REDUCE ITS AUTOMOBILE FATALITY RATE BY AT LEAST ONE-HALF. Auto accidents are the leading cause of death of American children, teen-agers and adults under 25, and the third highest cause of death among people aged 25 to 44. Since the auto was invented, it has killed 1,800,000 Americans, more than in all the nation's wars. Last year's toll was 55,000. At present rates, one out of 40 living Americans will some day be killed by a car.

That rate could be cut if the states would pass laws making the wearing of seat belts obligatory. Local police would enforce the law, passing out summonses to drivers or riders caught unbelted. Crash-injury experts estimate that auto deaths could be reduced by at least one-third if everybody used seat belts all the time. Only a minority of drivers do so now. Further, tough federal standards should be enacted for the licensing of drivers. Some states and localities are inexcusably casual in granting licenses to obvious incompetents. Children of 14, mental defectives, drug addicts and even people collecting aid-to-the-blind payments can get licenses in many states. Most drivers are tested only once in a lifetime, under ideal conditions at low speeds. Undoubtedly a federal law should require periodic tests and stricter standards.

In addition, Congress should pass a law that would at long last crack down on drunken drivers, who get away with long last crack down on drunken drivers, who get away with murder. Half of all fatal accidents involve drivers who have been drinking. The U.S. would be wise to emulate the Scandinavian countries. In Sweden, police routinely stop drivers and test suspected drinkers. Anyone with more than .05% alcohol in his blood (about one cocktail or two strong beers for a 165-lb. person) is sentenced to as much as six months in jail, usually at hard labor.
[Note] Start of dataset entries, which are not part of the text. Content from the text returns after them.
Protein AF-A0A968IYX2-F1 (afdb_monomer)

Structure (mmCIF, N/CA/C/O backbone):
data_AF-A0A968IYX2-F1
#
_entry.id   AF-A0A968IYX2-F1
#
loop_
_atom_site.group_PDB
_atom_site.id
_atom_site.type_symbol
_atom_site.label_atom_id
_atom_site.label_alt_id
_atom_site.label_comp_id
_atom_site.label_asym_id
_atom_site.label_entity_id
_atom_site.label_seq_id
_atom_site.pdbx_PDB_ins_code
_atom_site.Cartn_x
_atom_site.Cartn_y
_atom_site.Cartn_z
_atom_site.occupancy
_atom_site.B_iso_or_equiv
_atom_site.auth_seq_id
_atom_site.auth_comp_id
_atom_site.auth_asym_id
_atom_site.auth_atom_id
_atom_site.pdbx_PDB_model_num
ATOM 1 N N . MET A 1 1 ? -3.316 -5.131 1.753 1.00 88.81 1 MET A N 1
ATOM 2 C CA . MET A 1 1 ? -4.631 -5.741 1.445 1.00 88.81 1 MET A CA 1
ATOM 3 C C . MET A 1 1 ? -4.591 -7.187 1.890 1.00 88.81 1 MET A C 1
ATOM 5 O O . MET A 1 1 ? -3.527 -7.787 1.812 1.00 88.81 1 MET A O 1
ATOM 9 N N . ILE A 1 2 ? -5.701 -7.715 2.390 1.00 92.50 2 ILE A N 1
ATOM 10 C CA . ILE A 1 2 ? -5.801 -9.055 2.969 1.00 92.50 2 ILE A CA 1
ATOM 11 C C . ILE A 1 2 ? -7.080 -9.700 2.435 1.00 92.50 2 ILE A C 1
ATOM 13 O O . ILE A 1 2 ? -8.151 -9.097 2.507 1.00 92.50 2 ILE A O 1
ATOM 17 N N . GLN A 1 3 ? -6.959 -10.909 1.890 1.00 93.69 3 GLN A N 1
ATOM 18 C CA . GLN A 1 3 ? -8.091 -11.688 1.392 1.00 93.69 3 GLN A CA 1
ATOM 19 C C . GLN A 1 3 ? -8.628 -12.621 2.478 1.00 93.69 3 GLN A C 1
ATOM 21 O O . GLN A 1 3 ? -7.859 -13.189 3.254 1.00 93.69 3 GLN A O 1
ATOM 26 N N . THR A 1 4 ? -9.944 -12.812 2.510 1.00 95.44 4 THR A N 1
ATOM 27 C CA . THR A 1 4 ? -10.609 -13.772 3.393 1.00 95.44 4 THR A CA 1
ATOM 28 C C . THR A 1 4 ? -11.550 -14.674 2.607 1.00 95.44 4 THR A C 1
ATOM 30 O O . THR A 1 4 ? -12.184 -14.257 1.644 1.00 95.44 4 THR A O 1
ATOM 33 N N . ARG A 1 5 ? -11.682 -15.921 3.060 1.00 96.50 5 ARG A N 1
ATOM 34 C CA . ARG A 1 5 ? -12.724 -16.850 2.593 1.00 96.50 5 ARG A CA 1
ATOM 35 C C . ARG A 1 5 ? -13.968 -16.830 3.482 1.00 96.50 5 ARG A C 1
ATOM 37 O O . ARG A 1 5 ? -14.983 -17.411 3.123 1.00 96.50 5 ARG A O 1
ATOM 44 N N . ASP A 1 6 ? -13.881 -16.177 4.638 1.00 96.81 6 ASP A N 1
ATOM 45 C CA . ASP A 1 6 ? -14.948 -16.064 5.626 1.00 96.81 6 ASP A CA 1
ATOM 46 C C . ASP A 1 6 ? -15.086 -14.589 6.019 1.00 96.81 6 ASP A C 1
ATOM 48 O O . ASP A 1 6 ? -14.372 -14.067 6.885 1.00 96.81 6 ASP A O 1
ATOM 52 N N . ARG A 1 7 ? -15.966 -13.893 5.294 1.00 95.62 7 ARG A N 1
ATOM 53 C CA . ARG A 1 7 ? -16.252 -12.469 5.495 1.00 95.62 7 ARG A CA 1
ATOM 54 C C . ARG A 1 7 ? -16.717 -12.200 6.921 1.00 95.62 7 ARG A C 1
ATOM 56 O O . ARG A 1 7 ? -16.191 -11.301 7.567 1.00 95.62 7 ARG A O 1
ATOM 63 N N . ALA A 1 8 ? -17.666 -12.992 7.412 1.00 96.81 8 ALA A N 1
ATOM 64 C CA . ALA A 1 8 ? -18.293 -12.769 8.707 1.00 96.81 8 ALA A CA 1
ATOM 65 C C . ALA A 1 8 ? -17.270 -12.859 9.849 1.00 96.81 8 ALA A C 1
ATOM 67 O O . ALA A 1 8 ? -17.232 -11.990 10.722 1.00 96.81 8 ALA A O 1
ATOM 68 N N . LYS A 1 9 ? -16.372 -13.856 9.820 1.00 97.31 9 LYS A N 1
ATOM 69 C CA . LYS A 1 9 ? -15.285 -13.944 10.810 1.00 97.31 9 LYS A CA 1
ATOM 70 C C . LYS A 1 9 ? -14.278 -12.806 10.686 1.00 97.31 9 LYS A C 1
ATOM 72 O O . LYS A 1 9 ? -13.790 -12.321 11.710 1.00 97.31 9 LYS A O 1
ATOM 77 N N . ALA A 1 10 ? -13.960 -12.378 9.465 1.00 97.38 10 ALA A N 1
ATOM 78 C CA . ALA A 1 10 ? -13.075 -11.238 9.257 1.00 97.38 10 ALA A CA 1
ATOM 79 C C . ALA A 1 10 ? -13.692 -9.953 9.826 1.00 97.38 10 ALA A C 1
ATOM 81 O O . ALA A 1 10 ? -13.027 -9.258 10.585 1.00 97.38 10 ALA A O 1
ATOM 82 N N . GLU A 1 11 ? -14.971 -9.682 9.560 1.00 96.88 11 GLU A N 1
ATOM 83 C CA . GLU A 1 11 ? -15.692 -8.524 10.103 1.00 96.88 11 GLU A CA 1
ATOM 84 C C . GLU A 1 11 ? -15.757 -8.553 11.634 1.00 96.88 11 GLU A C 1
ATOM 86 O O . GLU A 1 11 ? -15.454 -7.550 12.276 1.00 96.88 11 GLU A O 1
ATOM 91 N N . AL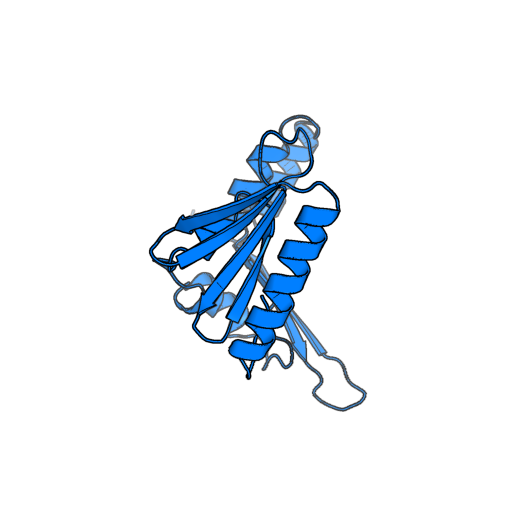A A 1 12 ? -16.038 -9.713 12.237 1.00 98.06 12 ALA A N 1
ATOM 92 C CA . ALA A 1 12 ? -15.999 -9.870 13.690 1.0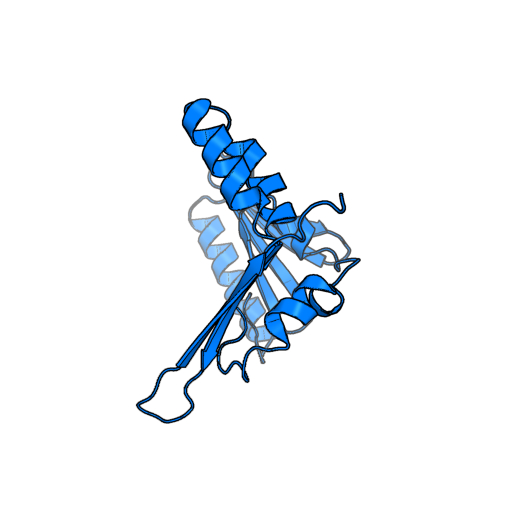0 98.06 12 ALA A CA 1
ATOM 93 C C . ALA A 1 12 ? -14.597 -9.617 14.278 1.00 98.06 12 ALA A C 1
ATOM 95 O O . ALA A 1 12 ? -14.465 -9.079 15.377 1.00 98.06 12 ALA A O 1
ATOM 96 N N . THR A 1 13 ? -13.540 -9.995 13.555 1.00 97.62 13 THR A N 1
ATOM 97 C CA . THR A 1 13 ? -12.149 -9.749 13.965 1.00 97.62 13 THR A CA 1
ATOM 98 C C . THR A 1 13 ? -11.791 -8.269 13.843 1.00 97.62 13 THR A C 1
ATOM 100 O O . THR A 1 13 ? -11.238 -7.695 14.777 1.00 97.62 13 THR A O 1
ATOM 103 N N . ILE A 1 14 ? -12.160 -7.628 12.735 1.00 97.44 14 ILE A N 1
ATOM 104 C CA . ILE A 1 14 ? -11.929 -6.200 12.492 1.00 97.44 14 ILE A CA 1
ATOM 105 C C . ILE A 1 14 ? -12.675 -5.350 13.532 1.00 97.44 14 ILE A C 1
ATOM 107 O O . ILE A 1 14 ? -12.082 -4.448 14.112 1.00 97.44 14 ILE A O 1
ATOM 111 N N . ALA A 1 15 ? -13.916 -5.701 13.881 1.00 97.50 15 ALA A N 1
ATOM 112 C CA . ALA A 1 15 ? -14.673 -5.013 14.930 1.00 97.50 15 ALA A CA 1
ATOM 113 C C . ALA A 1 15 ? -13.992 -5.088 16.313 1.00 97.50 15 ALA A C 1
ATOM 115 O O . ALA A 1 15 ? -14.058 -4.142 17.105 1.00 97.50 15 ALA A O 1
ATOM 116 N N . LYS A 1 16 ? -13.294 -6.194 16.614 1.00 98.12 16 LYS A N 1
ATOM 117 C CA . LYS A 1 16 ? -12.462 -6.294 17.824 1.00 98.12 16 LYS A CA 1
ATOM 118 C C . LYS A 1 16 ? -11.254 -5.361 17.756 1.00 98.12 16 LYS A C 1
ATOM 120 O O . LYS A 1 16 ? -10.920 -4.766 18.776 1.00 98.12 16 LYS A O 1
ATOM 125 N N . LEU A 1 17 ? -10.631 -5.200 16.586 1.00 97.19 17 LEU A N 1
ATOM 126 C CA . LEU A 1 17 ? -9.540 -4.237 16.392 1.00 97.19 17 LEU A CA 1
ATOM 127 C C . LEU A 1 17 ? -10.025 -2.791 16.553 1.00 97.19 17 LEU A C 1
ATOM 129 O O . LEU A 1 17 ? -9.368 -2.012 17.236 1.00 97.19 17 LEU A O 1
ATOM 133 N N . ASP A 1 18 ? -11.203 -2.456 16.021 1.00 97.31 18 ASP A N 1
ATOM 134 C CA . ASP A 1 18 ? -11.832 -1.142 16.214 1.00 97.31 18 ASP A CA 1
ATOM 135 C C . ASP A 1 18 ? -12.108 -0.868 17.699 1.00 97.31 18 ASP A C 1
ATOM 137 O O . ASP A 1 18 ? -11.808 0.208 18.219 1.00 97.31 18 ASP A O 1
ATOM 141 N N . THR A 1 19 ? -12.633 -1.869 18.409 1.00 97.88 19 THR A N 1
ATOM 142 C CA . THR A 1 19 ? -12.875 -1.784 19.856 1.00 97.88 19 THR A CA 1
ATOM 143 C C . THR A 1 19 ? -11.567 -1.609 20.624 1.00 97.88 19 THR A C 1
ATOM 145 O O . THR A 1 19 ? -11.484 -0.775 21.522 1.00 97.88 19 THR A O 1
ATOM 148 N N . PHE A 1 20 ? -10.524 -2.357 20.256 1.00 97.12 20 PHE A N 1
ATOM 149 C CA . PHE A 1 20 ? -9.199 -2.226 20.849 1.00 97.12 20 PHE A CA 1
ATOM 150 C C . PHE A 1 20 ? -8.619 -0.825 20.625 1.00 97.12 20 PHE A C 1
ATOM 152 O O . PHE A 1 20 ? -8.183 -0.198 21.587 1.00 97.12 20 PHE A O 1
ATOM 159 N N . ALA A 1 21 ? -8.663 -0.298 19.399 1.00 95.00 21 ALA A N 1
ATOM 160 C CA . ALA A 1 21 ? -8.184 1.047 19.091 1.00 95.00 21 ALA A CA 1
ATOM 161 C C . ALA A 1 21 ? -8.922 2.103 19.929 1.00 95.00 21 ALA A C 1
ATOM 163 O O . ALA A 1 21 ? -8.286 2.929 20.585 1.00 95.00 21 ALA A O 1
ATOM 164 N N . LYS A 1 22 ? -10.258 2.015 19.986 1.00 95.56 22 LYS A N 1
ATOM 165 C CA . LYS A 1 22 ? -11.098 2.909 20.794 1.00 95.56 22 LYS A CA 1
ATOM 166 C C . LYS A 1 22 ? -10.747 2.857 22.283 1.00 95.56 22 LYS A C 1
ATOM 168 O O . LYS A 1 22 ? -10.605 3.899 22.917 1.00 95.56 22 LYS A O 1
ATOM 173 N N . ASN A 1 23 ? -10.565 1.657 22.833 1.00 96.56 23 ASN A N 1
ATOM 174 C CA . ASN A 1 23 ? -10.208 1.464 24.241 1.00 96.56 23 ASN A CA 1
ATOM 175 C C . ASN A 1 23 ? -8.799 1.979 24.575 1.00 96.56 23 ASN A C 1
ATOM 177 O O . ASN A 1 23 ? -8.531 2.305 25.726 1.00 96.56 23 ASN A O 1
ATOM 181 N N . ASN A 1 24 ? -7.919 2.092 23.578 1.00 94.12 24 ASN A N 1
ATOM 182 C CA . ASN A 1 24 ? -6.579 2.666 23.715 1.00 94.12 24 ASN A CA 1
ATOM 183 C C . ASN A 1 24 ? -6.531 4.161 23.335 1.00 94.12 24 ASN A C 1
ATOM 185 O O . ASN A 1 24 ? -5.473 4.693 23.007 1.00 94.12 24 ASN A O 1
ATOM 189 N N . GLY A 1 25 ? -7.674 4.852 23.377 1.00 92.38 25 GLY A N 1
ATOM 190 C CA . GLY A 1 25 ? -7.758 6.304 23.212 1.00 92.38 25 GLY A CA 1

That is more than many a U.S. drunken driver gets for causing a serious accident.

DO MUCH MORE TO SAVE THE LIVES OF NEWBORN CHILDREN. Infant mortality is higher in the U.S. than in 20 other nations and territories. Indeed, the U.S. rate is almost double that of Sweden or The Netherlands, where high-quality, state-supported medical services are easily available to all people, whether rich or poor, urban or rural. Last year 75,000 American infants died within one year of birth. A disproportionately large number of these were born to mothers who were young (under 20), poor and/or black. Either because of lack of education or lack of money, such women often get little or no prenatal or postnatal care. The infant mortality rate among American nonwhites--31 per 1,000 live births--is nearly twice as high as for whites.
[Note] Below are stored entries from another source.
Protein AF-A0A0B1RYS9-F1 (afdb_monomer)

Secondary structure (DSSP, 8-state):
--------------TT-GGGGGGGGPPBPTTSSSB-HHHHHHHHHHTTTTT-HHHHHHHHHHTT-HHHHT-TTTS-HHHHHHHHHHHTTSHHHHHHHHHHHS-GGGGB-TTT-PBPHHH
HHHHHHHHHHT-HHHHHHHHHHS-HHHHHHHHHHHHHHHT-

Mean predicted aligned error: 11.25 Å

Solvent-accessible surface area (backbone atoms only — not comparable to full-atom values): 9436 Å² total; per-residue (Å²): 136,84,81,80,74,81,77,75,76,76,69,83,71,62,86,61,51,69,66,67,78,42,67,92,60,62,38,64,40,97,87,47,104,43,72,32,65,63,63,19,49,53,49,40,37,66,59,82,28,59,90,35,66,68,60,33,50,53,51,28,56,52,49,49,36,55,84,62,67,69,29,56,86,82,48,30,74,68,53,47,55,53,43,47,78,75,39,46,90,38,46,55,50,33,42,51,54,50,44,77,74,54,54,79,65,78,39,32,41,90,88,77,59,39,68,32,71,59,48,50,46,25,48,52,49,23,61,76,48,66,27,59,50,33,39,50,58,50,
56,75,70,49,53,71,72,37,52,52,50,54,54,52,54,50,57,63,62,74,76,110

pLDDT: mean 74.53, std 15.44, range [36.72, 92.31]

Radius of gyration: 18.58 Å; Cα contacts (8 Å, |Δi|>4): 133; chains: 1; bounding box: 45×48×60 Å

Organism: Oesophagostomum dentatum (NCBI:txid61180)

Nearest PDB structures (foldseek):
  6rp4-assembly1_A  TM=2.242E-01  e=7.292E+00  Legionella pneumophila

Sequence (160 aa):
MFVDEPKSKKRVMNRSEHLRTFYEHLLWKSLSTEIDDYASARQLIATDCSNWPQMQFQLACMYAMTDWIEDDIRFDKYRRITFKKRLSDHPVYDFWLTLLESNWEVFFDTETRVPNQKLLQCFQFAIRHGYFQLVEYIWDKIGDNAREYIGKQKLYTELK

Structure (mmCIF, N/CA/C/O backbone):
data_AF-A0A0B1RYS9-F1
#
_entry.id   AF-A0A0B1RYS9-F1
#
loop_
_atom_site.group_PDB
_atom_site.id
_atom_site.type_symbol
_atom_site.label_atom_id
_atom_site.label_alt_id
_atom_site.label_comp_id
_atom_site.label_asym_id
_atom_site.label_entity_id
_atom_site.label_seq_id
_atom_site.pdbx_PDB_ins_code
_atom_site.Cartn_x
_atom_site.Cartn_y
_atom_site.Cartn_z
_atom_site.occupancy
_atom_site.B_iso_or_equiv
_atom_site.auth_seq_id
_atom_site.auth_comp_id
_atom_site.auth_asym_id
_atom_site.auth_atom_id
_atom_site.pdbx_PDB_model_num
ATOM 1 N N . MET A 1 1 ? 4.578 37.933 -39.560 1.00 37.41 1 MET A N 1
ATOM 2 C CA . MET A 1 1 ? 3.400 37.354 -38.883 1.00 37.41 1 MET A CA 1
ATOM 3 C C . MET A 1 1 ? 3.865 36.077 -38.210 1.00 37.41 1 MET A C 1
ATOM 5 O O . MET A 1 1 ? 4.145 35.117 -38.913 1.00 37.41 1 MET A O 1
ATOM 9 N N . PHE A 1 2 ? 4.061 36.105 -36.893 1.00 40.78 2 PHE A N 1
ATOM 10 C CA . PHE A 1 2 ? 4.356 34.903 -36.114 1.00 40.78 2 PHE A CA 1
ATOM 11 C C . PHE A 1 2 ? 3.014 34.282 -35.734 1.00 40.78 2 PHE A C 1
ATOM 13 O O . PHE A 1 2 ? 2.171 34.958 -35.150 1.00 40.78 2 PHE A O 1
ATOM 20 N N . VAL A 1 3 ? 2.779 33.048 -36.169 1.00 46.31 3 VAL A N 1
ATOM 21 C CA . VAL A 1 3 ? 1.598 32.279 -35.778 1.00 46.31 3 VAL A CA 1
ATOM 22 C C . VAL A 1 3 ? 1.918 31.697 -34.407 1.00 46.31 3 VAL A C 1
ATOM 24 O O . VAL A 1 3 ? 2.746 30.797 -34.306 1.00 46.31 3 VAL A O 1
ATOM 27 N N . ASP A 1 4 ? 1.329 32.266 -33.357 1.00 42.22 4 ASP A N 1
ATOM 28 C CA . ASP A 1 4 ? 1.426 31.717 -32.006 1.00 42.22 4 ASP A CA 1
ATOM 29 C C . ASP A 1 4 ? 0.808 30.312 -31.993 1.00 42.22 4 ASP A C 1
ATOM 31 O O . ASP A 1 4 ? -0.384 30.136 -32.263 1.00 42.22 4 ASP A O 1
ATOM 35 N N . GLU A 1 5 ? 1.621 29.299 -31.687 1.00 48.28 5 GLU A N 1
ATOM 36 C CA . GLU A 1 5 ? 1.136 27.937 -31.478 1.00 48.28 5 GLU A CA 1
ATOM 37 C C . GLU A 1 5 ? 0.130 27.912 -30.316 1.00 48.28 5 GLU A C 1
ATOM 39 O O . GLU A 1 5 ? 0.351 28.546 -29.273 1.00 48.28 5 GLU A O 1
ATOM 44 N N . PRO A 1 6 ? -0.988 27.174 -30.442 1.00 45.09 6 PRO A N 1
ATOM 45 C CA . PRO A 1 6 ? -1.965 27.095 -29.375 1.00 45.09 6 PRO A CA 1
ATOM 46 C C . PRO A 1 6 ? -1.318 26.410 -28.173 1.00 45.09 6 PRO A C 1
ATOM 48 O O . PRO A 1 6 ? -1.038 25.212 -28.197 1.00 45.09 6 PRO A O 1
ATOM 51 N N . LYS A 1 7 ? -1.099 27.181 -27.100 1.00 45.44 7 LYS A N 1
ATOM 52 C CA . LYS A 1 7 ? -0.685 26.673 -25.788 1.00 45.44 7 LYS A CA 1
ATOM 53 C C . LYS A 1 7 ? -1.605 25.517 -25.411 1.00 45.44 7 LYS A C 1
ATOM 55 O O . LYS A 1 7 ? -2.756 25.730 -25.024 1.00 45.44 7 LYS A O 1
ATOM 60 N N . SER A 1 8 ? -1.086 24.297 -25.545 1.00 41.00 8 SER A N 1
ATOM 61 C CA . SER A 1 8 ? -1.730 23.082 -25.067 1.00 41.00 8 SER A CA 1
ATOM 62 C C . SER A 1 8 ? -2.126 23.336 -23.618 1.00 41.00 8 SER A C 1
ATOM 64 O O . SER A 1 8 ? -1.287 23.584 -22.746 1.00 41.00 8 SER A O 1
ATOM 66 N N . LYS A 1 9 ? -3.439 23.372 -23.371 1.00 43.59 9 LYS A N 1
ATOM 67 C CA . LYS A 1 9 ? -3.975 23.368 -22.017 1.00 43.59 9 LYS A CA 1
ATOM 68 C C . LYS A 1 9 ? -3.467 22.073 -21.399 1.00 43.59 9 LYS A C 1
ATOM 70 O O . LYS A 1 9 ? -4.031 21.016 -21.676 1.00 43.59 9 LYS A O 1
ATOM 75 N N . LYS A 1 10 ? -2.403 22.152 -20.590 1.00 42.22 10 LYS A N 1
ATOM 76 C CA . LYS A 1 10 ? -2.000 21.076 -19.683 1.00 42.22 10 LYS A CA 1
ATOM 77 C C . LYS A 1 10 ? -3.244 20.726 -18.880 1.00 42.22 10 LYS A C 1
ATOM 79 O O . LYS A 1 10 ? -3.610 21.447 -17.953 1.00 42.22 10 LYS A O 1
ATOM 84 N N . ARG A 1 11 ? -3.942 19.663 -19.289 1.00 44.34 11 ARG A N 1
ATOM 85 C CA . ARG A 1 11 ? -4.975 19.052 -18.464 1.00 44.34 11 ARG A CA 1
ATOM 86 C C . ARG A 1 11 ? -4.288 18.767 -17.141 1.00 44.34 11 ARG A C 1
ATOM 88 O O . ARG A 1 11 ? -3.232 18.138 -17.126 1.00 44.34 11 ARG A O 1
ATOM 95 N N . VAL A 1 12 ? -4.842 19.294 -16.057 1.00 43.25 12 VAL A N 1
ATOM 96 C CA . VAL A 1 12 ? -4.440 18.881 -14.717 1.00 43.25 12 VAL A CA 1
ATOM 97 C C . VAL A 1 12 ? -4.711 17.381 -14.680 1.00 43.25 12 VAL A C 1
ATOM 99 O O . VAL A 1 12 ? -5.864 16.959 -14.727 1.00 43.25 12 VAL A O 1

Surely the nation's record would improve if Congress adopted a national health-care program, which has been proposed in varying forms by leaders as disparate as President Nixon and Senator Kennedy. Beyond that, a state-supported medical program would raise the nation's life expectancy by providing health care for millions who cannot now afford it.

These steps are only a beginning, but they would have immediate benefits. If the number of homicides in the U.S. were reduced by half, average life expectancy would rise by .1 year. If the overall rate of auto, industrial and other accidents were also cut in half, bringing it down to the lowest level now recorded in industrial countries, average life expectancy would rise by .65 year. If the infant mortality rate among nonwhites could be reduced to that of U.S. whites, life expectancy would rise by .15 year.

Taken together, these actions could quickly increase average longevity in the U.S. by about a year. More than that, they would add up to whole lifetimes for many of the young, who now die or are killed prematurely. Certainly the expansion of life is well within the reach of a people who like to think that they can accomplish anything they set out to do--and it is well worth setting as a national goal.

Marshall Loeb

* There is a great gap between races. U.S. life expectancy for white males is 68.1 years, for nonwhite males a distressingly low 60.5.